Nonetheless, I am very pleased to hear that Minister Chris Bowen in the federal government has been very open about the process, indicating to those who have been to see him that this is a very sincere consultation and that he is keen to listen to the feedback that is received.

The state government has indeed recommended that the federal government remove waters off the coast of South Australia from the proposed declared area. That is because, based on the evidence we have before us, the state government considers that the risk is too great to established industries in the South-East, as well as to biodiversity, ecosystems and wildlife within the region, particularly that which migrates through the region.

Our submission does express significant concerns of the potential impact to the state's southern zone rock lobster fishery. Over the last 10 years, on average, it has contributed $187,500 million to the state's economy. Some of those significant concerns include the potential displacement of fishing effort and the disruption of biomass and juvenile recruitment of rock lobster. There are also potential impacts through noise and vibration which can potentially impact on the future of the fishery.

The submission also highlights concerns for biodiversity, ecosystems and migratory wildlife, marine animals and seabirds. The proposed declared area also directly overlaps with an area of what is of biological and oceanographic significance, not only at a national level but at an international level: namely, the area well known for the Bonney coast upwelling. Our government certainly supports renewable energy projects, particularly where they improve South Australia's energy security, but this proposal has risks for South Australia that the commonwealth needs to be aware of in addition to providing no benefit for South Australians.

It was in August last year that the commonwealth Minister for Energy announced Australia's first declared offshore wind energy zone in Bass Strait off Gippsland, Victoria. The commonwealth government also identified multiple coastal regions around Australia as priority areas to be assessed for suitability for offshore renewable energy, including offshore wind farms. On 28 June this year, the federal minister announced a notice of proposal to declare an area in the Southern Ocean region off Victoria and South Australia. That area proposed is in commonwealth waters, with the western end commencing in South Australia adjacent to Port McDonnell and extending east to near Warrnambool in Victoria.

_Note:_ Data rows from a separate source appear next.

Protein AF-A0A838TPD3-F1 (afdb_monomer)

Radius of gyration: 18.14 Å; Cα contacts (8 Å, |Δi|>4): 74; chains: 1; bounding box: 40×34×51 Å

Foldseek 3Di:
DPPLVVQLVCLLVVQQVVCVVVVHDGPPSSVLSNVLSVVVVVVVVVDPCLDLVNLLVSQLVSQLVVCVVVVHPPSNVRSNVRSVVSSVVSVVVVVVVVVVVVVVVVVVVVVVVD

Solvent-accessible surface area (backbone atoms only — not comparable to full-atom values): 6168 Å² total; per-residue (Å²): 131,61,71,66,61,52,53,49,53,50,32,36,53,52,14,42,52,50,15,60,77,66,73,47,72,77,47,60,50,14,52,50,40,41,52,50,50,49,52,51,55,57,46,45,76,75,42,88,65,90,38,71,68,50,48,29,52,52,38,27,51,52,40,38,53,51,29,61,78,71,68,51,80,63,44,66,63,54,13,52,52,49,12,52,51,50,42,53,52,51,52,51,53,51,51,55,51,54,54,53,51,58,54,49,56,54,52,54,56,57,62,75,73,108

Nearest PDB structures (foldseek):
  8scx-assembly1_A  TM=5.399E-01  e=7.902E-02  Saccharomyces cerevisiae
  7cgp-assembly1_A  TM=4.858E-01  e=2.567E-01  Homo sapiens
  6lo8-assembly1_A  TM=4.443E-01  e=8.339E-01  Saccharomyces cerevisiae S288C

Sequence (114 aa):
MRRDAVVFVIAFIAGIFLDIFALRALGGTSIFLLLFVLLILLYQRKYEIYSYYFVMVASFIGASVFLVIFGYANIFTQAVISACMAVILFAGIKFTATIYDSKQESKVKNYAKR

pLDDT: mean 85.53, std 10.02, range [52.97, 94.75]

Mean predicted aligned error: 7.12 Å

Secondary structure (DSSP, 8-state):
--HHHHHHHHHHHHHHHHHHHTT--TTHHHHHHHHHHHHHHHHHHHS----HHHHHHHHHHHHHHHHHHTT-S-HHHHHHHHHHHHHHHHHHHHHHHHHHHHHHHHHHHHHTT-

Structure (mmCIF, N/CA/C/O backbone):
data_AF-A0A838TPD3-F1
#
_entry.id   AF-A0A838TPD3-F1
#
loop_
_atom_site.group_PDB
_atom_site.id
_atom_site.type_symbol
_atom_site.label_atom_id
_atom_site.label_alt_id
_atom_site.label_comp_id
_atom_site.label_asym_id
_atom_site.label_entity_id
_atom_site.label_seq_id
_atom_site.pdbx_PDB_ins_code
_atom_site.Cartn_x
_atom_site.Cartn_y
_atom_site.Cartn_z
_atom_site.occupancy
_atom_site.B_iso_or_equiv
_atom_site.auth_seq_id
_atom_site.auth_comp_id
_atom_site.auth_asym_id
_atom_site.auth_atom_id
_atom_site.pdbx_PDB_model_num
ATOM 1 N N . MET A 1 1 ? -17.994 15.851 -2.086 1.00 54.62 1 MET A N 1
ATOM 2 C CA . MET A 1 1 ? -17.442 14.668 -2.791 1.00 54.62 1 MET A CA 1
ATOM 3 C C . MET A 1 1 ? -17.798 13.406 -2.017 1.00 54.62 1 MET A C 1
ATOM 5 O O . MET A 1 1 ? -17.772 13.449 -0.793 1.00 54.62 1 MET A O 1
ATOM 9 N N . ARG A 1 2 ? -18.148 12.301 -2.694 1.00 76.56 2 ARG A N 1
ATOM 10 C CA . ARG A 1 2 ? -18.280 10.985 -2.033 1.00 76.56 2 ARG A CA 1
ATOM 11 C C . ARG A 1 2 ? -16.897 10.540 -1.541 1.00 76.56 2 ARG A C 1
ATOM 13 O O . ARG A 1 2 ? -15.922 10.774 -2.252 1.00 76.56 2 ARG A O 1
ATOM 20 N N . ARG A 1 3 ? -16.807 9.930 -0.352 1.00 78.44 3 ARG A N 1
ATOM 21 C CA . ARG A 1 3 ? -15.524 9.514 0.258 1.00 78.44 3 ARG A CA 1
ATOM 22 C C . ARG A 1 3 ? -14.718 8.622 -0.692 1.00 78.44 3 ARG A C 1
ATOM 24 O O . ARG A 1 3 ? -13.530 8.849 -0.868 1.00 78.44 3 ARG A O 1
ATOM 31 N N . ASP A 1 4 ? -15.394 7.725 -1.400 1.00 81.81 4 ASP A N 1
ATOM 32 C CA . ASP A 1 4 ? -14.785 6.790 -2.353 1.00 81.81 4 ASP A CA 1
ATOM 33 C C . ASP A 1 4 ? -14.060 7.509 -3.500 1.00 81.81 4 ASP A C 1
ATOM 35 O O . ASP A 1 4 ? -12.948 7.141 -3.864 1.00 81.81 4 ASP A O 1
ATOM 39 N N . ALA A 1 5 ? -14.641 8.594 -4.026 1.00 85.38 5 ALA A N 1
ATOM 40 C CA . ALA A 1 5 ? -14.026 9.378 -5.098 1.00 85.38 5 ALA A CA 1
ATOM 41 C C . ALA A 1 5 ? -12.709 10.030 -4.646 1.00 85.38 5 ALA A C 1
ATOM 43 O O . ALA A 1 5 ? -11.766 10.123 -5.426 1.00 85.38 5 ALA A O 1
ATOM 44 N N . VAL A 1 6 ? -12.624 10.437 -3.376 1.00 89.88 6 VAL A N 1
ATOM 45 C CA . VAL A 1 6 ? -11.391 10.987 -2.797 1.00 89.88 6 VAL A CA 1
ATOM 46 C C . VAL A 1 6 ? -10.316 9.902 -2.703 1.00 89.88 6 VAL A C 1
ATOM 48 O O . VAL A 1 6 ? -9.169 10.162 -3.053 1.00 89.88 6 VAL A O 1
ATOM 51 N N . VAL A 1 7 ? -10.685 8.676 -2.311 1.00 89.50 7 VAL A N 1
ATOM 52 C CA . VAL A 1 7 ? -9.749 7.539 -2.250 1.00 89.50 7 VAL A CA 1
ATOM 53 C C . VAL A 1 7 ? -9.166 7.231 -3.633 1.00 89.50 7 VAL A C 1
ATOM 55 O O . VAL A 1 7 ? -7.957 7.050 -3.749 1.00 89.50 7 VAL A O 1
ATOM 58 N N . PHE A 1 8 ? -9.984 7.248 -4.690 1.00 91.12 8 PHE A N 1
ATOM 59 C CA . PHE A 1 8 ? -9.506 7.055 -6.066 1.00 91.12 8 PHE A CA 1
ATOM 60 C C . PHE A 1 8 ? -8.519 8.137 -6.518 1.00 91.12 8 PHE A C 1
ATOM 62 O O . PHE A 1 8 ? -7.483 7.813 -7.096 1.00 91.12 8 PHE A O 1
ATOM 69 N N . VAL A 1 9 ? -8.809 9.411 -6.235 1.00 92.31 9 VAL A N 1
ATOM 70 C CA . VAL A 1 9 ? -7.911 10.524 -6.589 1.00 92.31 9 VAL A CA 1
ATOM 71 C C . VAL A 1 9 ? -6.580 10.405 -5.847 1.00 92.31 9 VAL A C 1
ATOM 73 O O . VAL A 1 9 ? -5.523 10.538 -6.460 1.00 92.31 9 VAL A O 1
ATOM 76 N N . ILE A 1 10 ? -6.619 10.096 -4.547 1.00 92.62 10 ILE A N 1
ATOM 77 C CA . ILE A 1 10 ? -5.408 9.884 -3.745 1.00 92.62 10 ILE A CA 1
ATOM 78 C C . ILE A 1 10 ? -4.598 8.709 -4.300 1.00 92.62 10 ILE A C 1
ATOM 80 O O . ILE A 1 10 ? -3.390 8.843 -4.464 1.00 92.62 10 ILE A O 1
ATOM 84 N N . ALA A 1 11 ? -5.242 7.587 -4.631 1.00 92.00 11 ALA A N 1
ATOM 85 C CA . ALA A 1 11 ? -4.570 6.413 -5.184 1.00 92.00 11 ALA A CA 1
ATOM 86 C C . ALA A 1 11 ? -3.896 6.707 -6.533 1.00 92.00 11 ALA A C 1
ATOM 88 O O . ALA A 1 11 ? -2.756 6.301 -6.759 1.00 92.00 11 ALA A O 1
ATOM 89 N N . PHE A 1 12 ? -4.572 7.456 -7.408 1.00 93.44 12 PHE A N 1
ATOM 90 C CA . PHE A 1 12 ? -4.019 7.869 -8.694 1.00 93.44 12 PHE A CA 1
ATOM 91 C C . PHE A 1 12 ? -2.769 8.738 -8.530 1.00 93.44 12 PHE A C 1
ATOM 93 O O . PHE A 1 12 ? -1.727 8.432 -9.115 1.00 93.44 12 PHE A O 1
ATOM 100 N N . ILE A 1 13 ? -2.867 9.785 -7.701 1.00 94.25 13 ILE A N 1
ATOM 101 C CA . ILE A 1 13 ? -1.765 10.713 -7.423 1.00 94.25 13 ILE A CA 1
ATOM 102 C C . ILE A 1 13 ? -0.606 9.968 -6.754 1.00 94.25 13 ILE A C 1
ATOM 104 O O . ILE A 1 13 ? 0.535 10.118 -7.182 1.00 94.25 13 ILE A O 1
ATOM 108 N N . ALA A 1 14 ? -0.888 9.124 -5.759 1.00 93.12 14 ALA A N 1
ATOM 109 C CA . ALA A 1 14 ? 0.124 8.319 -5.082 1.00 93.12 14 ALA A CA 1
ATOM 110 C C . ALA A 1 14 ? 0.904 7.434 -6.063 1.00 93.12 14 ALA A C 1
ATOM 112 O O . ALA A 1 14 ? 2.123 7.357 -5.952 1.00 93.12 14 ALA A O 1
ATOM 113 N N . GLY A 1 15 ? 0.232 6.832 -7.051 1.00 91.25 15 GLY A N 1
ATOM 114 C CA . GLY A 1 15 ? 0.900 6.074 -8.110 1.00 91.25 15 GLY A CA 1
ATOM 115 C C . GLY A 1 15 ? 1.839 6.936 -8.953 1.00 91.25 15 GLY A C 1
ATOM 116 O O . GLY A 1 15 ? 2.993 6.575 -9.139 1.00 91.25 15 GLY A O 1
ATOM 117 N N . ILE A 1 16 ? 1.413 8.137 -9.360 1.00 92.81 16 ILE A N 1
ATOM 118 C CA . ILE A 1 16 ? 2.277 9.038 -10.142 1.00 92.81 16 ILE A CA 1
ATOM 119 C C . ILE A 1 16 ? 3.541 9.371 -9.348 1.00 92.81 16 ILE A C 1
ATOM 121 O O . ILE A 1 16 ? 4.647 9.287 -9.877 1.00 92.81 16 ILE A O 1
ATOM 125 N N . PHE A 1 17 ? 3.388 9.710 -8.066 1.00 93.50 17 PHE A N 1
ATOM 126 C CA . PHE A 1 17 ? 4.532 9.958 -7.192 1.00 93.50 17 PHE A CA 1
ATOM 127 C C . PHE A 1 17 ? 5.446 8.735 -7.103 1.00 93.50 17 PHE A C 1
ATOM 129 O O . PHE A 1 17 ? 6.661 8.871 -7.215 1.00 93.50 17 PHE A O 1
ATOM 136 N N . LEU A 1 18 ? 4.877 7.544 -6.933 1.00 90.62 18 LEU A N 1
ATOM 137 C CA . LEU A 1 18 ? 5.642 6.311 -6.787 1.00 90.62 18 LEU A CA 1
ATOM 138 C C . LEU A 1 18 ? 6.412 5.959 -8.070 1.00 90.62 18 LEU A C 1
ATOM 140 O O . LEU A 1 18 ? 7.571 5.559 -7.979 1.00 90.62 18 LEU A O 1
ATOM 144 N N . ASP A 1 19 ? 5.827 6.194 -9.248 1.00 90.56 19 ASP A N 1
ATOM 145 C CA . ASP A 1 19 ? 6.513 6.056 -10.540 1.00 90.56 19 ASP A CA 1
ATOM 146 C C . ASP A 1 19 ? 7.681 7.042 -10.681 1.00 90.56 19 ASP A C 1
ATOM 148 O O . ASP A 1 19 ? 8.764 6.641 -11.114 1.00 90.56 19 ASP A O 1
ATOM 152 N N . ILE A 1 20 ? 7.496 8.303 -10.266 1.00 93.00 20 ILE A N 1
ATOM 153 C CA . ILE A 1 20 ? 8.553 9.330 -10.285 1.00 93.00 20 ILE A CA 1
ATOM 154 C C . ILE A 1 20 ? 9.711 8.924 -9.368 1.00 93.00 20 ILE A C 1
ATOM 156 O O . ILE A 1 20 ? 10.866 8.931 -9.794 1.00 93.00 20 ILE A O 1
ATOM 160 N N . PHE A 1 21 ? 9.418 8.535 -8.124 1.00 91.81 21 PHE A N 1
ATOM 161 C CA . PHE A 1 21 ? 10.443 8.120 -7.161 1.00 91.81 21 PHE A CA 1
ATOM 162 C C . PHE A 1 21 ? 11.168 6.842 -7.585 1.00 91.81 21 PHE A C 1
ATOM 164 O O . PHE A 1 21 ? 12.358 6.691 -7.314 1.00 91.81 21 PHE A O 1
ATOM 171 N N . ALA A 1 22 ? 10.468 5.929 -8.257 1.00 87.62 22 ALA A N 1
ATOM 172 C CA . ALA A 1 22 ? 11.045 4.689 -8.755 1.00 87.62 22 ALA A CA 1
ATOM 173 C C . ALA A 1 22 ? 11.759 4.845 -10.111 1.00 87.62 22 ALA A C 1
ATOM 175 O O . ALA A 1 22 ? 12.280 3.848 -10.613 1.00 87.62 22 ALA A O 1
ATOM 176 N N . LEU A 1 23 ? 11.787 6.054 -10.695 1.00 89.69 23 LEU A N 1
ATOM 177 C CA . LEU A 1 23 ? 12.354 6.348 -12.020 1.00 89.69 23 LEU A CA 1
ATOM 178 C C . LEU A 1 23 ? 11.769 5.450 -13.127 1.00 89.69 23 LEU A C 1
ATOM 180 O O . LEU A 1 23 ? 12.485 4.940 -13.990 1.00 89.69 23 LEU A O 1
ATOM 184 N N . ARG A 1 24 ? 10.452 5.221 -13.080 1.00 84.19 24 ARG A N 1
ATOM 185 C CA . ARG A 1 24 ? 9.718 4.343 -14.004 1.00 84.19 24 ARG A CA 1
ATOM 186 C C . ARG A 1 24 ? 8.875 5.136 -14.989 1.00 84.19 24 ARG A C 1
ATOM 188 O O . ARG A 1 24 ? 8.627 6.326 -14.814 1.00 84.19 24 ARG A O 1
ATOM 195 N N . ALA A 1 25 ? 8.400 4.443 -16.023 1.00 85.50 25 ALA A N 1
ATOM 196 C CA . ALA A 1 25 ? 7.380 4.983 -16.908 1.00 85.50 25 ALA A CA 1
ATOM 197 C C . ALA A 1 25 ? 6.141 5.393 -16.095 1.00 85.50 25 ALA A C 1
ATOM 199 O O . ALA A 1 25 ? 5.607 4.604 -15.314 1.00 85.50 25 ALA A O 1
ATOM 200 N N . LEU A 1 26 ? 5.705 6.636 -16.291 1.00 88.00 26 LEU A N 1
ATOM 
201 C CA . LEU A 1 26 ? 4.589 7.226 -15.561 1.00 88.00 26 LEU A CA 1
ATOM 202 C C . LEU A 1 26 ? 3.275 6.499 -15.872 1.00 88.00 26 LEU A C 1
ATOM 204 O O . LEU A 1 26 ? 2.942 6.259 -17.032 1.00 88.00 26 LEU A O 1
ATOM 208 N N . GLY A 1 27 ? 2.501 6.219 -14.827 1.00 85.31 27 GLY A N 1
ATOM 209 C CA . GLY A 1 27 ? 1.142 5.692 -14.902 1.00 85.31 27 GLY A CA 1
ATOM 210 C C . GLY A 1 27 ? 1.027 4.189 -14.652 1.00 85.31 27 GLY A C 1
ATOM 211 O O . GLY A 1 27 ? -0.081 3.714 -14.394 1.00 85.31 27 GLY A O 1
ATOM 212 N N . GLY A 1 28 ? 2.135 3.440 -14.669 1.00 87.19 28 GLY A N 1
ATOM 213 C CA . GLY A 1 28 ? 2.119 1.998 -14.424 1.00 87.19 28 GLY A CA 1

Commercial fishing industry members have voiced concerns regarding the proposed declaration and associated project through my department, PIRSA, as well as through local councils and members of parliament. We have particular concerns around rock lobster but it is also worth mentioning some of the others, around tuna and aquaculture, for example. Our submission raises concern for the zone being in the path of the annual migration of southern bluefin tuna, therefore also potentially having flow-on impacts to aquaculture.

Currently, southern bluefin tuna are not sourced from the area directly due to the species being migratory but the population migrates through the area and that could be connected to where they are currently caught and subsequently farmed, and the proposed area certainly could be fished in the future depending on appropriateness at that time. The southern bluefin tuna aquaculture industry is the most valuable aquaculture sector within South Australia, worth more than $325 million and employing more than 1,100 FTEs, direct and indirect. Southern zone abalone also has the potential to be impacted, as does recreational fishing and the marine scalefish fishery.

In terms of the environmental concerns, they are many. I have mentioned a couple of them already, but I think when we put all of that together—which we are able to do through having some work done by my department, PIRSA, and SARDI, to be able to look at what evidence is currently in place—it was important that we went through that process so that we could present a comprehensive argument to the commonwealth on why they should not proceed in South Australian waters. Again, as I mentioned, we certainly support renewable energy but it cannot be at the expense—it cannot be at the expense—of local industries or local communities.